> Source information:
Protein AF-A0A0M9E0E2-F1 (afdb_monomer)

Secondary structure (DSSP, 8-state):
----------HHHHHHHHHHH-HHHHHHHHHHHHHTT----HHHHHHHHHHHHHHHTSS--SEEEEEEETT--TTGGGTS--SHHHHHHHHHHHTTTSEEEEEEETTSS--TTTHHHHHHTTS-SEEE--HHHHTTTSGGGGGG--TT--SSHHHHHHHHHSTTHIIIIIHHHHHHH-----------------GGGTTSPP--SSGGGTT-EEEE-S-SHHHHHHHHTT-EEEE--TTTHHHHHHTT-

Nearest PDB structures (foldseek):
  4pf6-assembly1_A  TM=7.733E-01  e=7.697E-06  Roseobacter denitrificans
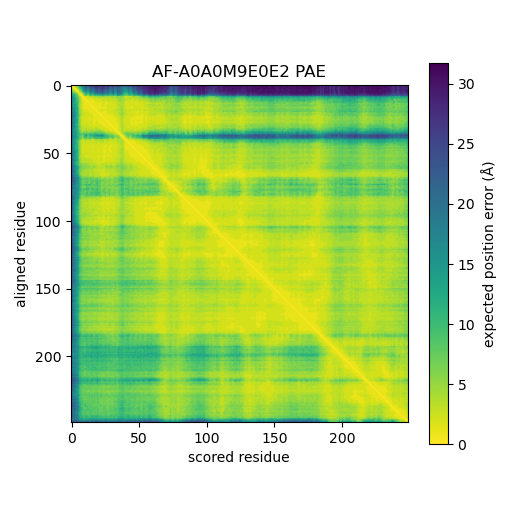 OCh 114
  4pf8-assembly2_B  TM=7.683E-01  e=3.168E-05  Sulfitobacter sp. NAS-14.1
  2pfy-assembly4_D  TM=7.721E-01  e=1.831E-04  Bordetella pertussis Tohama I
  7ug8-assembly1_A  TM=8.089E-01  e=1.572E-03  Synechococcus sp. CC9311
  4yzz-assembly1_A  TM=7.913E-01  e=4.876E-03  Bordetella bronchiseptica RB50

pLDDT: mean 89.5, std 11.23, range [27.86, 98.25]

Mean predicted aligned error: 5.92 Å

Sequence (249 aa):
MKRKIGSKITRKDFLKLAGTFGLTSTLLGLSNLSQSGGFFSKEALAATTSEIHKKRYKKKARFTLKFGGAGFDQRTLNIERQGGLIFVNDIEGRTDGEIRVEFIGNNQLCSQLNCAKMCREGLVDLYISSTQNASANAIYLNILDFAYLWPGRAAQYYFLYHHRSEALFREPLRKHHGLHFLWSHAELRNIMLGLKHKNSPKVMTVDGLKGMKLRVTGTRLGRISMKLMGMNPIPVAWEETKTFLKAGN

Solvent-accessible surface area (backbone atoms only — not comparable to full-atom values): 14054 Å² total; per-residue (Å²): 134,85,82,80,78,75,56,80,73,45,74,66,58,52,51,54,43,23,74,73,56,34,59,42,28,38,52,44,14,49,53,52,48,68,68,66,74,57,80,55,36,63,65,53,39,50,52,42,16,50,55,44,33,53,46,49,58,66,34,76,60,79,40,81,40,40,28,28,26,27,69,32,41,83,70,46,41,73,74,52,74,73,49,62,65,57,50,46,53,49,50,17,61,78,43,42,3,27,45,33,65,47,60,38,35,57,41,74,74,25,40,39,53,46,33,49,42,36,38,59,70,66,76,22,75,41,66,48,54,54,51,45,22,20,21,72,57,34,61,74,45,47,77,77,43,50,81,83,70,60,95,42,50,66,54,48,49,48,44,77,71,36,77,70,28,39,82,76,44,44,49,53,35,32,75,78,47,68,43,81,82,84,81,81,76,66,79,84,89,77,91,79,82,50,76,92,50,71,86,50,83,83,75,85,50,66,74,70,40,45,70,40,59,36,83,33,58,58,32,65,55,52,40,52,54,37,44,76,54,44,26,41,65,42,71,49,57,77,88,46,47,65,56,48,43,71,73,70,84

Radius of gyration: 20.7 Å; Cα contacts (8 Å, |Δi|>4): 357; chains: 1; bounding box: 47×52×53 Å

Foldseek 3Di:
DDPPQDADPDPVLLVVLCVVLNNLLLLLLLVVVVVVPDRDHSVSSNVSSVVSSCQLVVDDALAEFEEEAAQDDSVVCVVPVWCPSVVQSVVSNVVSNNYHYDYDHDCPQHHLQCPLVCCLVVVGVHYDHDLQNSCNQQVLSCVLVAPPPDPDQVRVQCCLPPPVCCVVPAVCSCVRRVDGDDDGRGDDDDFDAAPVCVPPPDDPDLQSQAAAEGEDDNGPNVCVVNVVSNHHYDHDGPVCVVVVSVVVD

Structure (mmCIF, N/CA/C/O backbone):
data_AF-A0A0M9E0E2-F1
#
_entry.id   AF-A0A0M9E0E2-F1
#
loop_
_atom_site.group_PDB
_atom_site.id
_atom_site.type_symbol
_atom_site.label_atom_id
_atom_site.label_alt_id
_atom_site.label_comp_id
_atom_site.label_asym_id
_atom_site.label_entity_id
_atom_site.label_seq_id
_atom_site.pdbx_PDB_ins_code
_atom_site.Cartn_x
_atom_site.Cartn_y
_atom_site.Cartn_z
_atom_site.occupancy
_atom_site.B_iso_or_equiv
_atom_site.auth_seq_id
_atom_site.auth_comp_id
_atom_site.auth_asym_id
_atom_site.auth_atom_id
_atom_site.pdbx_PDB_model_num
ATOM 1 N N . MET A 1 1 ? 15.887 34.973 7.688 1.00 31.75 1 MET A N 1
ATOM 2 C CA . MET A 1 1 ? 15.075 34.877 8.923 1.00 31.75 1 MET A CA 1
ATOM 3 C C . MET A 1 1 ? 14.603 33.429 9.106 1.00 31.75 1 MET A C 1
ATOM 5 O O . MET A 1 1 ? 13.696 32.986 8.415 1.00 31.75 1 MET A O 1
ATOM 9 N N . LYS A 1 2 ? 15.297 32.629 9.933 1.00 31.80 2 LYS A N 1
ATOM 10 C CA . LYS A 1 2 ? 14.960 31.210 10.167 1.00 31.80 2 LYS A CA 1
ATOM 11 C C . LYS A 1 2 ? 13.702 31.138 11.041 1.00 31.80 2 LYS A C 1
ATOM 13 O O . LYS A 1 2 ? 13.777 31.440 12.228 1.00 31.80 2 LYS A O 1
ATOM 18 N N . ARG A 1 3 ? 12.560 30.738 10.475 1.00 27.86 3 ARG A N 1
ATOM 19 C CA . ARG A 1 3 ? 11.344 30.405 11.237 1.00 27.86 3 ARG A CA 1
ATOM 20 C C . ARG A 1 3 ? 11.658 29.225 12.175 1.00 27.86 3 ARG A C 1
ATOM 22 O O . ARG A 1 3 ? 11.658 28.073 11.751 1.00 27.86 3 ARG A O 1
ATOM 29 N N . LYS A 1 4 ? 11.960 29.508 13.447 1.00 33.53 4 LYS A N 1
ATOM 30 C CA . LYS A 1 4 ? 11.879 28.529 14.542 1.00 33.53 4 LYS A CA 1
ATOM 31 C C . LYS A 1 4 ? 10.391 28.256 14.787 1.00 33.53 4 LYS A C 1
ATOM 33 O O . LYS A 1 4 ? 9.750 28.976 15.540 1.00 33.53 4 LYS A O 1
ATOM 38 N N . ILE A 1 5 ? 9.835 27.258 14.105 1.00 36.16 5 ILE A N 1
ATOM 39 C CA . ILE A 1 5 ? 8.514 26.710 14.437 1.00 36.16 5 ILE A CA 1
ATOM 40 C C . ILE A 1 5 ? 8.716 25.760 15.623 1.00 36.16 5 ILE A C 1
ATOM 42 O O . ILE A 1 5 ? 9.531 24.837 15.553 1.00 36.16 5 ILE A O 1
ATOM 46 N N . GLY A 1 6 ? 8.049 26.065 16.735 1.00 40.66 6 GLY A N 1
ATOM 47 C CA . GLY A 1 6 ? 8.123 25.332 17.995 1.00 40.66 6 GLY A CA 1
ATOM 48 C C . GLY A 1 6 ? 7.533 23.918 17.937 1.00 40.66 6 GLY A C 1
ATOM 49 O O . GLY A 1 6 ? 6.726 23.603 17.070 1.00 40.66 6 GLY A O 1
ATOM 50 N N . SER A 1 7 ? 8.000 23.117 18.904 1.00 53.50 7 SER A N 1
ATOM 51 C CA . SER A 1 7 ? 7.613 21.756 19.322 1.00 53.50 7 SER A CA 1
ATOM 52 C C . SER A 1 7 ? 7.713 20.622 18.291 1.00 53.50 7 SER A C 1
ATOM 54 O O . SER A 1 7 ? 6.799 20.299 17.546 1.00 53.50 7 SER A O 1
ATOM 56 N N . LYS A 1 8 ? 8.840 19.899 18.322 1.00 69.31 8 LYS A N 1
ATOM 57 C CA . LYS A 1 8 ? 8.947 18.581 17.683 1.00 69.31 8 LYS A CA 1
ATOM 58 C C . LYS A 1 8 ? 8.340 17.535 18.615 1.00 69.31 8 LYS A C 1
ATOM 60 O O . LYS A 1 8 ? 8.913 17.269 19.667 1.00 69.31 8 LYS A O 1
ATOM 65 N N . ILE A 1 9 ? 7.230 16.916 18.216 1.00 78.00 9 ILE A N 1
ATOM 66 C CA . ILE A 1 9 ? 6.769 15.654 18.815 1.00 78.00 9 ILE A CA 1
ATOM 67 C C . ILE A 1 9 ? 7.939 14.665 18.751 1.00 78.00 9 ILE A C 1
ATOM 69 O O . ILE A 1 9 ? 8.444 14.367 17.664 1.00 78.00 9 ILE A O 1
ATOM 73 N N . THR A 1 10 ? 8.409 14.183 19.902 1.00 85.00 10 THR A N 1
ATOM 74 C CA . THR A 1 10 ? 9.530 13.239 19.940 1.00 85.00 10 THR A CA 1
ATOM 75 C C . THR A 1 10 ? 9.039 11.796 19.831 1.00 85.00 10 THR A C 1
ATOM 77 O O . THR A 1 10 ? 7.898 11.475 20.166 1.00 85.00 10 THR A O 1
ATOM 80 N N . ARG A 1 11 ? 9.931 10.879 19.431 1.00 83.69 11 ARG A N 1
ATOM 81 C CA . ARG A 1 11 ? 9.650 9.432 19.469 1.00 83.69 11 ARG A CA 1
ATOM 82 C C . ARG A 1 11 ? 9.274 8.967 20.881 1.00 83.69 11 ARG A C 1
ATOM 84 O O . ARG A 1 11 ? 8.427 8.095 21.023 1.00 83.69 11 ARG A O 1
ATOM 91 N N . LYS A 1 12 ? 9.875 9.562 21.919 1.00 87.19 12 LYS A N 1
ATOM 92 C CA . LYS A 1 12 ? 9.572 9.250 23.323 1.00 87.19 12 LYS A CA 1
ATOM 93 C C . LYS A 1 12 ? 8.141 9.648 23.690 1.00 87.19 12 LYS A C 1
ATOM 95 O O . LYS A 1 12 ? 7.458 8.873 24.349 1.00 87.19 12 LYS A O 1
ATOM 100 N N . ASP A 1 13 ? 7.681 10.815 23.239 1.00 88.31 13 ASP A N 1
ATOM 101 C CA . ASP A 1 13 ? 6.30
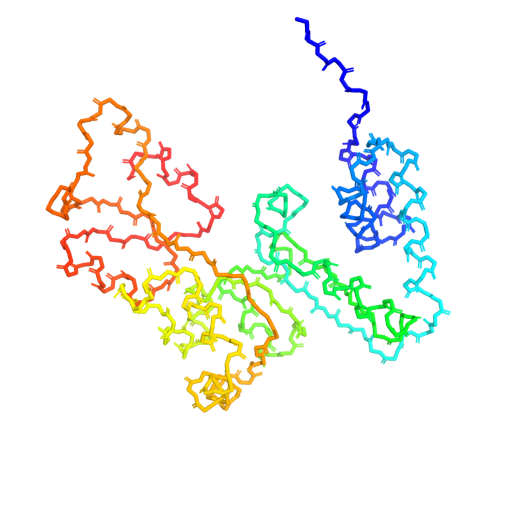5 11.264 23.481 1.00 88.31 13 ASP A CA 1
ATOM 102 C C . ASP A 1 13 ? 5.290 10.359 22.780 1.00 88.31 13 ASP A C 1
ATOM 104 O O . ASP A 1 13 ? 4.316 9.938 23.402 1.00 88.31 13 ASP A O 1
ATOM 108 N N . PHE A 1 14 ? 5.564 9.990 21.524 1.00 88.31 14 PHE A N 1
ATOM 109 C CA . PHE A 1 14 ? 4.740 9.040 20.777 1.00 88.31 14 PHE A CA 1
ATOM 110 C C . PHE A 1 14 ? 4.651 7.682 21.486 1.00 88.31 14 PHE A C 1
ATOM 112 O O . PHE A 1 14 ? 3.556 7.173 21.697 1.00 88.31 14 PHE A O 1
ATOM 119 N N . LEU A 1 15 ? 5.788 7.108 21.898 1.00 90.31 15 LEU A N 1
ATOM 120 C CA . LEU A 1 15 ? 5.814 5.809 22.579 1.00 90.31 15 LEU A CA 1
ATOM 121 C C . LEU A 1 15 ? 5.096 5.845 23.932 1.00 90.31 15 LEU A C 1
ATOM 123 O O . LEU A 1 15 ? 4.402 4.889 24.269 1.00 90.31 15 LEU A O 1
ATOM 127 N N . LYS A 1 16 ? 5.210 6.948 24.685 1.00 92.62 16 LYS A N 1
ATOM 128 C CA . LYS A 1 16 ? 4.479 7.117 25.948 1.00 92.62 16 LYS A CA 1
ATOM 129 C C . LYS A 1 16 ? 2.967 7.091 25.713 1.00 92.62 16 LYS A C 1
ATOM 131 O O . LYS A 1 16 ? 2.263 6.362 26.400 1.00 92.62 16 LYS A O 1
ATOM 136 N N . LEU A 1 17 ? 2.478 7.848 24.730 1.00 92.56 17 LEU A N 1
ATOM 137 C CA . LEU A 1 17 ? 1.055 7.875 24.383 1.00 92.56 17 LEU A CA 1
ATOM 138 C C . LEU A 1 17 ? 0.566 6.534 23.831 1.00 92.56 17 LEU A C 1
ATOM 140 O O . LEU A 1 17 ? -0.505 6.084 24.224 1.00 92.56 17 LEU A O 1
ATOM 144 N N . ALA A 1 18 ? 1.368 5.864 23.001 1.00 91.69 18 ALA A N 1
ATOM 145 C CA . ALA A 1 18 ? 1.049 4.535 22.490 1.00 91.69 18 ALA A CA 1
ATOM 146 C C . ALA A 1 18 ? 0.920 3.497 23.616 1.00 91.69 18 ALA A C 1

> Exercise instructions: Only one stretch of the entries above is needed: the lines from the one containing "ATOM 80 N N" through the one containing "ATOM 137 C CA". Copy it exactly, without the pictures.

> Exercise response:
ATOM 80 N N . ARG A 1 11 ? 9.931 10.879 19.431 1.00 83.69 11 ARG A N 1
ATOM 81 C CA . ARG A 1 11 ? 9.650 9.432 19.469 1.00 83.69 11 ARG A CA 1
ATOM 82 C C . ARG A 1 11 ? 9.274 8.967 20.881 1.00 83.69 11 ARG A C 1
ATOM 84 O O . ARG A 1 11 ? 8.427 8.095 21.023 1.00 83.69 11 ARG A O 1
ATOM 91 N N . LYS A 1 12 ? 9.875 9.562 21.919 1.00 87.19 12 LYS A N 1
ATOM 92 C CA . LYS A 1 12 ? 9.572 9.250 23.323 1.00 87.19 12 LYS A CA 1
ATOM 93 C C . LYS A 1 12 ? 8.141 9.648 23.690 1.00 87.19 12 LYS A C 1
ATOM 95 O O . LYS A 1 12 ? 7.458 8.873 24.349 1.00 87.19 12 LYS A O 1
ATOM 100 N N . ASP A 1 13 ? 7.681 10.815 23.239 1.00 88.31 13 ASP A N 1
ATOM 101 C CA . ASP A 1 13 ? 6.30
5 11.264 23.481 1.00 88.31 13 ASP A CA 1
ATOM 102 C C . ASP A 1 13 ? 5.290 10.359 22.780 1.00 88.31 13 ASP A C 1
ATOM 104 O O . ASP A 1 13 ? 4.316 9.938 23.402 1.00 88.31 13 ASP A O 1
ATOM 108 N N . PHE A 1 14 ? 5.564 9.990 21.524 1.00 88.31 14 PHE A N 1
ATOM 109 C CA . PHE A 1 14 ? 4.740 9.040 20.777 1.00 88.31 14 PHE A CA 1
ATOM 110 C C . PHE A 1 14 ? 4.651 7.682 21.486 1.00 88.31 14 PHE A C 1
ATOM 112 O O . PHE A 1 14 ? 3.556 7.173 21.697 1.00 88.31 14 PHE A O 1
ATOM 119 N N . LEU A 1 15 ? 5.788 7.108 21.898 1.00 90.31 15 LEU A N 1
ATOM 120 C CA . LEU A 1 15 ? 5.814 5.809 22.579 1.00 90.31 15 LEU A CA 1
ATOM 121 C C . LEU A 1 15 ? 5.096 5.845 23.932 1.00 90.31 15 LEU A C 1
ATOM 123 O O . LEU A 1 15 ? 4.402 4.889 24.269 1.00 90.31 15 LEU A O 1
ATOM 127 N N . LYS A 1 16 ? 5.210 6.948 24.685 1.00 92.62 16 LYS A N 1
ATOM 128 C CA . LYS A 1 16 ? 4.479 7.117 25.948 1.00 92.62 16 LYS A CA 1
ATOM 129 C C . LYS A 1 16 ? 2.967 7.091 25.713 1.00 92.62 16 LYS A C 1
ATOM 131 O O . LYS A 1 16 ? 2.263 6.362 26.400 1.00 92.62 16 LYS A O 1
ATOM 136 N N . LEU A 1 17 ? 2.478 7.848 24.730 1.00 92.56 17 LEU A N 1
ATOM 137 C CA . LEU A 1 17 ? 1.055 7.875 24.383 1.00 92.56 17 LEU A CA 1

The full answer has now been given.